教職員コラム お題「私の研究テーマ」 則武 良英

こんにちは。則武 良英です。

今回は,心理学の中でもとても身近なテーマの一つである「プレッシャー」に関するお話をします。

ほとんどの人は,今まで生きてきて”プレッシャー”を感じたことがあるのではないでしょうか?プレッシャーを感じやすい場面としては,学校の期末試験,高校や大学の入試,就職試験などがあるでしょう。

このような大事な場面では,「失敗したくない」「失敗したらどうしよう」と少しネガティブな思考が浮かんできます。

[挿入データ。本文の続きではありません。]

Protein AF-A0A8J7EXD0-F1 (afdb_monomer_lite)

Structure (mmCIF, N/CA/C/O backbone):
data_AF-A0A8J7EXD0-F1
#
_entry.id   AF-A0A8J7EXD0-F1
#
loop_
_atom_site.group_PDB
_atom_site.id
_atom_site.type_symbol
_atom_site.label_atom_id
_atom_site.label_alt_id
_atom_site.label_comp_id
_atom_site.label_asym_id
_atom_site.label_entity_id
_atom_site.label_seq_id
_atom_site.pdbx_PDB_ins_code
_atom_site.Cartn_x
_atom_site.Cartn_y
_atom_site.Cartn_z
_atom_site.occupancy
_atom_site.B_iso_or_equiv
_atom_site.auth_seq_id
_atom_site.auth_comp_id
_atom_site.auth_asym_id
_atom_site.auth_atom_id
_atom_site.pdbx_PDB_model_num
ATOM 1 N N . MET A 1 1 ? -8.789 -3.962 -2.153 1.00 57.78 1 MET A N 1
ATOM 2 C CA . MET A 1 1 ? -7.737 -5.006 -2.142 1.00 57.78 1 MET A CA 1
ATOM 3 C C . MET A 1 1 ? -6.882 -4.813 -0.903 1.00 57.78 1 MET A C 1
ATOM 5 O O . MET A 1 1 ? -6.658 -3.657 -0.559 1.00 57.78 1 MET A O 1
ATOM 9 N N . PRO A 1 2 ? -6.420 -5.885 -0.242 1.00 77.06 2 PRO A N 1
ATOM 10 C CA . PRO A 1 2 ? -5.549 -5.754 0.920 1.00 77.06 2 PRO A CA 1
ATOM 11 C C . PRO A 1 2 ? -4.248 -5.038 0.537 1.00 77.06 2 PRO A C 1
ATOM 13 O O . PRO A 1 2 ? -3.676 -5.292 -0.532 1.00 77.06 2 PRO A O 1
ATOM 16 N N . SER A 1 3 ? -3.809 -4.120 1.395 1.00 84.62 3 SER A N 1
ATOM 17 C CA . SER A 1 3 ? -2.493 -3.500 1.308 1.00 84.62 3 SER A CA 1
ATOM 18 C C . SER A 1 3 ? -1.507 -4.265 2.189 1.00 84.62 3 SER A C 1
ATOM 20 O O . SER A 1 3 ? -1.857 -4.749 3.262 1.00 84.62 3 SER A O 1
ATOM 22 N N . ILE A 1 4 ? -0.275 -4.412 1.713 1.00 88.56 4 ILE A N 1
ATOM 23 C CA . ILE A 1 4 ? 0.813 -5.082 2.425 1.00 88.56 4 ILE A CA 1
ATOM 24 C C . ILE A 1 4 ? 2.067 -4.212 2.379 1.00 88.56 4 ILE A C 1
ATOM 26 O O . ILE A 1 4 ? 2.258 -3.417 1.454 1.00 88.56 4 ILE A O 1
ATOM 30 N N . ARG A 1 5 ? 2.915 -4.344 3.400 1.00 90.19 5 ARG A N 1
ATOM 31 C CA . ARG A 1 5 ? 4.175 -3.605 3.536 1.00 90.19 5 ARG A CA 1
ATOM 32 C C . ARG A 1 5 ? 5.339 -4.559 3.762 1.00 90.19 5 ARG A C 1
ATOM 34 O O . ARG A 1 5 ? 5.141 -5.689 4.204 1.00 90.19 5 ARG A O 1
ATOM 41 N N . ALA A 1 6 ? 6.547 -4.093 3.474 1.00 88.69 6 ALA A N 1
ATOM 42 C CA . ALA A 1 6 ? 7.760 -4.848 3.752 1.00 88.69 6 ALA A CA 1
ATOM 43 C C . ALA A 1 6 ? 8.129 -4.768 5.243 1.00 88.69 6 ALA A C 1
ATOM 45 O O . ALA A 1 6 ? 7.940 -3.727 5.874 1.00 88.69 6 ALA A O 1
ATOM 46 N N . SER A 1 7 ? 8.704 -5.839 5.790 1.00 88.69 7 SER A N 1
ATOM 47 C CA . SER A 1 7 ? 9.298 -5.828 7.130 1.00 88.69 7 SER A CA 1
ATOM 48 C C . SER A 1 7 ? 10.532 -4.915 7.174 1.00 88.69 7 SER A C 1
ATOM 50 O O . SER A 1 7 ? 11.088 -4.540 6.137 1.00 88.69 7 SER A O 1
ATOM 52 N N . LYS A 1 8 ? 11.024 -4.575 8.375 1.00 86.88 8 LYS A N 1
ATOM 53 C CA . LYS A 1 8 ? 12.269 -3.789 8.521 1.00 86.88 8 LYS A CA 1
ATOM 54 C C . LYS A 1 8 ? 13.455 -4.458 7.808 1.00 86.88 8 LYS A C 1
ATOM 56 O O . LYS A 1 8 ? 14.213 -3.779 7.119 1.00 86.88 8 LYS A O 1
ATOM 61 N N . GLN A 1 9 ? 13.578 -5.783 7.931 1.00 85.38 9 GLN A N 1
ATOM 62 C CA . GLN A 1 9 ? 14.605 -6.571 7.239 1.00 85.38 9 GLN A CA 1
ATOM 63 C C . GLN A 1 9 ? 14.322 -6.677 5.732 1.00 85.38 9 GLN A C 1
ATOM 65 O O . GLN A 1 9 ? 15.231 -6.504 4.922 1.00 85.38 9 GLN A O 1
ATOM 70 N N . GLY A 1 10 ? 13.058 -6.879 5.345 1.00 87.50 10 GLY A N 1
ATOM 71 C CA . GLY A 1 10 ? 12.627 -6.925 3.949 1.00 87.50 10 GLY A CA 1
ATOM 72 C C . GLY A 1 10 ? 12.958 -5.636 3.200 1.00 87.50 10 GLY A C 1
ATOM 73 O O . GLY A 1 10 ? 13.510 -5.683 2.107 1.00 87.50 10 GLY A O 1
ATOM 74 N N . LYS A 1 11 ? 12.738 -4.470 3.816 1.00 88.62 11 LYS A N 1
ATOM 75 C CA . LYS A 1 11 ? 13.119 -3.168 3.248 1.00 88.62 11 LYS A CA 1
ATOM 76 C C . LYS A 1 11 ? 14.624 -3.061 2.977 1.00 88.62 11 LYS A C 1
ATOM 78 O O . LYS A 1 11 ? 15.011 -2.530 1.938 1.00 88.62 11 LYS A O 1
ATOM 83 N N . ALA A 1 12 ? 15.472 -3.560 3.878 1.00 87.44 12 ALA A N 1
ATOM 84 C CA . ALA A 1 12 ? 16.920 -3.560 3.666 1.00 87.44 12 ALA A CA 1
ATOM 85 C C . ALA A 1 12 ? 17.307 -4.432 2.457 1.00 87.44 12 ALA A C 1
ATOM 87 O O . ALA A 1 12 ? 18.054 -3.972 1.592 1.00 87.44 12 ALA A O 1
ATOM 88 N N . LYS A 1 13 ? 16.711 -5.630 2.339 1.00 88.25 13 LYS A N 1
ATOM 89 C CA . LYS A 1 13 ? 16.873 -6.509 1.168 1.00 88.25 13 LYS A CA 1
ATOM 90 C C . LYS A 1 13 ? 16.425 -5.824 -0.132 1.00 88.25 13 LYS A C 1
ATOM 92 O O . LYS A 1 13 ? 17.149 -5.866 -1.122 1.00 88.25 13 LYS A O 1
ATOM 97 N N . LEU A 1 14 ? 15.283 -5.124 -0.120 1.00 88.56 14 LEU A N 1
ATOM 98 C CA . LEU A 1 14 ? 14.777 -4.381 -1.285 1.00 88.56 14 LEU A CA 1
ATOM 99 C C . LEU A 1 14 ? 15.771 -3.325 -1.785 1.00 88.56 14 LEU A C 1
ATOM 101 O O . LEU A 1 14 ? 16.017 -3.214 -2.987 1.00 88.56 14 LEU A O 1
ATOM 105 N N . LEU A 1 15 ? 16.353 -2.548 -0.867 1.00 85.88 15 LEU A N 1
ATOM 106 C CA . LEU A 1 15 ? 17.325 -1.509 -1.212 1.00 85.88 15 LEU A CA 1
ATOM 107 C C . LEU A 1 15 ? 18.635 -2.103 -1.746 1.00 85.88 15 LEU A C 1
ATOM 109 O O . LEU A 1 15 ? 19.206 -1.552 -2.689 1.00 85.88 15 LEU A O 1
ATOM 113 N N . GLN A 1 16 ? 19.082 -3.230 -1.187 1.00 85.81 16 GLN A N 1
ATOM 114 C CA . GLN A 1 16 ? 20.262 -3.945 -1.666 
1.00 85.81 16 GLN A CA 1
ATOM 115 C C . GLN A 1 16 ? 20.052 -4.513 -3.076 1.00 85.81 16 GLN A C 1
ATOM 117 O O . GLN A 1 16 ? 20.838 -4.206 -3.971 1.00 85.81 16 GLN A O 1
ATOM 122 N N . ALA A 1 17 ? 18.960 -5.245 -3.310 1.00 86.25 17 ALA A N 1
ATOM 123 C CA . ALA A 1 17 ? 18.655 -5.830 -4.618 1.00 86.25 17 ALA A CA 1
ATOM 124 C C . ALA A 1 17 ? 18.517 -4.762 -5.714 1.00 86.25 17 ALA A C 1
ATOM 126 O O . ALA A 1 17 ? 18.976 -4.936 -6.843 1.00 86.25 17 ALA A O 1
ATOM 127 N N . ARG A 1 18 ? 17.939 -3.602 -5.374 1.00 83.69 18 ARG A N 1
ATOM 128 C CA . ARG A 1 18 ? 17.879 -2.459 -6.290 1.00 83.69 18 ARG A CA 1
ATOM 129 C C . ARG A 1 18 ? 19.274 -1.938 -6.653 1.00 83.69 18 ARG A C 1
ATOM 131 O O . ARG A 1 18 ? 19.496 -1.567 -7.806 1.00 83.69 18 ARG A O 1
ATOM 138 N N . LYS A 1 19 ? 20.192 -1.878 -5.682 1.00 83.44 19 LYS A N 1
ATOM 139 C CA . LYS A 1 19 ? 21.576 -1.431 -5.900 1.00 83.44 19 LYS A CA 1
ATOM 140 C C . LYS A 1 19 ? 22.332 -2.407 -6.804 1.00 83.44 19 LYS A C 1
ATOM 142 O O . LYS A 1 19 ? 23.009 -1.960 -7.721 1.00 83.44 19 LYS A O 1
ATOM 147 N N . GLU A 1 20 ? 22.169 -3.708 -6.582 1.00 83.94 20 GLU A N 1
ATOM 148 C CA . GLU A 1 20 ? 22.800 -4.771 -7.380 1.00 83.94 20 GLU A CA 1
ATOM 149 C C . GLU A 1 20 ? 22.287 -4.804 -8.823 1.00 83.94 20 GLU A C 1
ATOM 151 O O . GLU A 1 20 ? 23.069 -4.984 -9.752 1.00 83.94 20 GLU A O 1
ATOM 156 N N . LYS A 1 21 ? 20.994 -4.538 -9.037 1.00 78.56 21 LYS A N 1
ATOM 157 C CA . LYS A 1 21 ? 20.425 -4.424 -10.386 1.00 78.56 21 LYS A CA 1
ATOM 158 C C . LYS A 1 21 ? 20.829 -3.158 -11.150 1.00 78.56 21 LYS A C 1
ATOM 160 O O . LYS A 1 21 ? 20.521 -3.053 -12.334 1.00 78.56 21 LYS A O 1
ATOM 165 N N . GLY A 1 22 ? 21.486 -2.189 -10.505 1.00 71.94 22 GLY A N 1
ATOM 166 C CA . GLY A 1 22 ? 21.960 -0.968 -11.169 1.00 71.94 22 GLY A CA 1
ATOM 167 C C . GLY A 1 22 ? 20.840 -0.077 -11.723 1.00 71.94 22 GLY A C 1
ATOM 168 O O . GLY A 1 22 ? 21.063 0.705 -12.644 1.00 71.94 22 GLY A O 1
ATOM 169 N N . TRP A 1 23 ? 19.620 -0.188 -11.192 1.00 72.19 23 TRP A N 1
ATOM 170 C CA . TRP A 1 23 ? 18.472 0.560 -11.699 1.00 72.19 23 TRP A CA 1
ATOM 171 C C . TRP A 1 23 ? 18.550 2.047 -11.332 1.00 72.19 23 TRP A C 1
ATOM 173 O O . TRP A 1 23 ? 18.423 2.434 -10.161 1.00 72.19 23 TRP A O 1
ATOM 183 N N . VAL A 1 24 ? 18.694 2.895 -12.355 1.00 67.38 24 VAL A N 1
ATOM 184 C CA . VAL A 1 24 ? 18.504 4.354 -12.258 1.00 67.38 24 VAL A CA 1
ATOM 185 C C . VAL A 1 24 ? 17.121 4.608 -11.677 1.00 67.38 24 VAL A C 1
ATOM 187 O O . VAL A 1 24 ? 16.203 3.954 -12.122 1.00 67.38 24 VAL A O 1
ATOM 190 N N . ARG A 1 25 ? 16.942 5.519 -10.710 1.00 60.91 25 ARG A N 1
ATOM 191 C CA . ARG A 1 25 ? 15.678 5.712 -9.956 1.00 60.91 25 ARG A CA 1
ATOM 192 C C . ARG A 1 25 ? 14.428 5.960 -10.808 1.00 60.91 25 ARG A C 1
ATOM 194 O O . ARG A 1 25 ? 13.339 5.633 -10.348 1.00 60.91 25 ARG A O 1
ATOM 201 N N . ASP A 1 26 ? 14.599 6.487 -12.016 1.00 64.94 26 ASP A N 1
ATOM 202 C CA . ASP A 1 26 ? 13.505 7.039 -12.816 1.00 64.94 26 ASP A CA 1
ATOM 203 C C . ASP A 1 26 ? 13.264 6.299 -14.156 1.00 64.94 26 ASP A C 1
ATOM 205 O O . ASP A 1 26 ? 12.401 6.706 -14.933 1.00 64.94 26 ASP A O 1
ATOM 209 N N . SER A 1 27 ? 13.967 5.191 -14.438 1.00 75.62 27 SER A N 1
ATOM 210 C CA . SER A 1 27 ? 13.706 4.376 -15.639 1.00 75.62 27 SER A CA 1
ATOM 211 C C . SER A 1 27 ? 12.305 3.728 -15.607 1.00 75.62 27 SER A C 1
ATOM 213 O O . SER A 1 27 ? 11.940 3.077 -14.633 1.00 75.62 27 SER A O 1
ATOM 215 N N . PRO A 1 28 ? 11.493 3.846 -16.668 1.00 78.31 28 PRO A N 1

プレッシャーに関する近年の研究では,「頭の中でネガティブ思考が増えることで,脳の”思考”を司る部分が阻害される」ことが明らかになっています (則武他, 2020)。

つまり,試験の問題を解くことに不要なネガティブ思考 (例: 失敗したらどうしよう) が増えることで,試験の問題を解くために必要な思考が邪魔されてしまうのです。したがって「ネガティブ思考のせいで集中できなくなる」ということが科学的に明らかになっているということです。

でも,安心してください。
「試験前に”あること”をすると,プレッシャーの影響を受けにくい」ということも科学的に明らかになっています。

それはとてもシンプルな方法で,試験などの直前に「プレッシャーを感じている”今”の自分の思考を,白紙に文字として書き出していく」ことで,ネガティブ思考を緩和することができることが明らかになっています (則武他, 2020; 2022)。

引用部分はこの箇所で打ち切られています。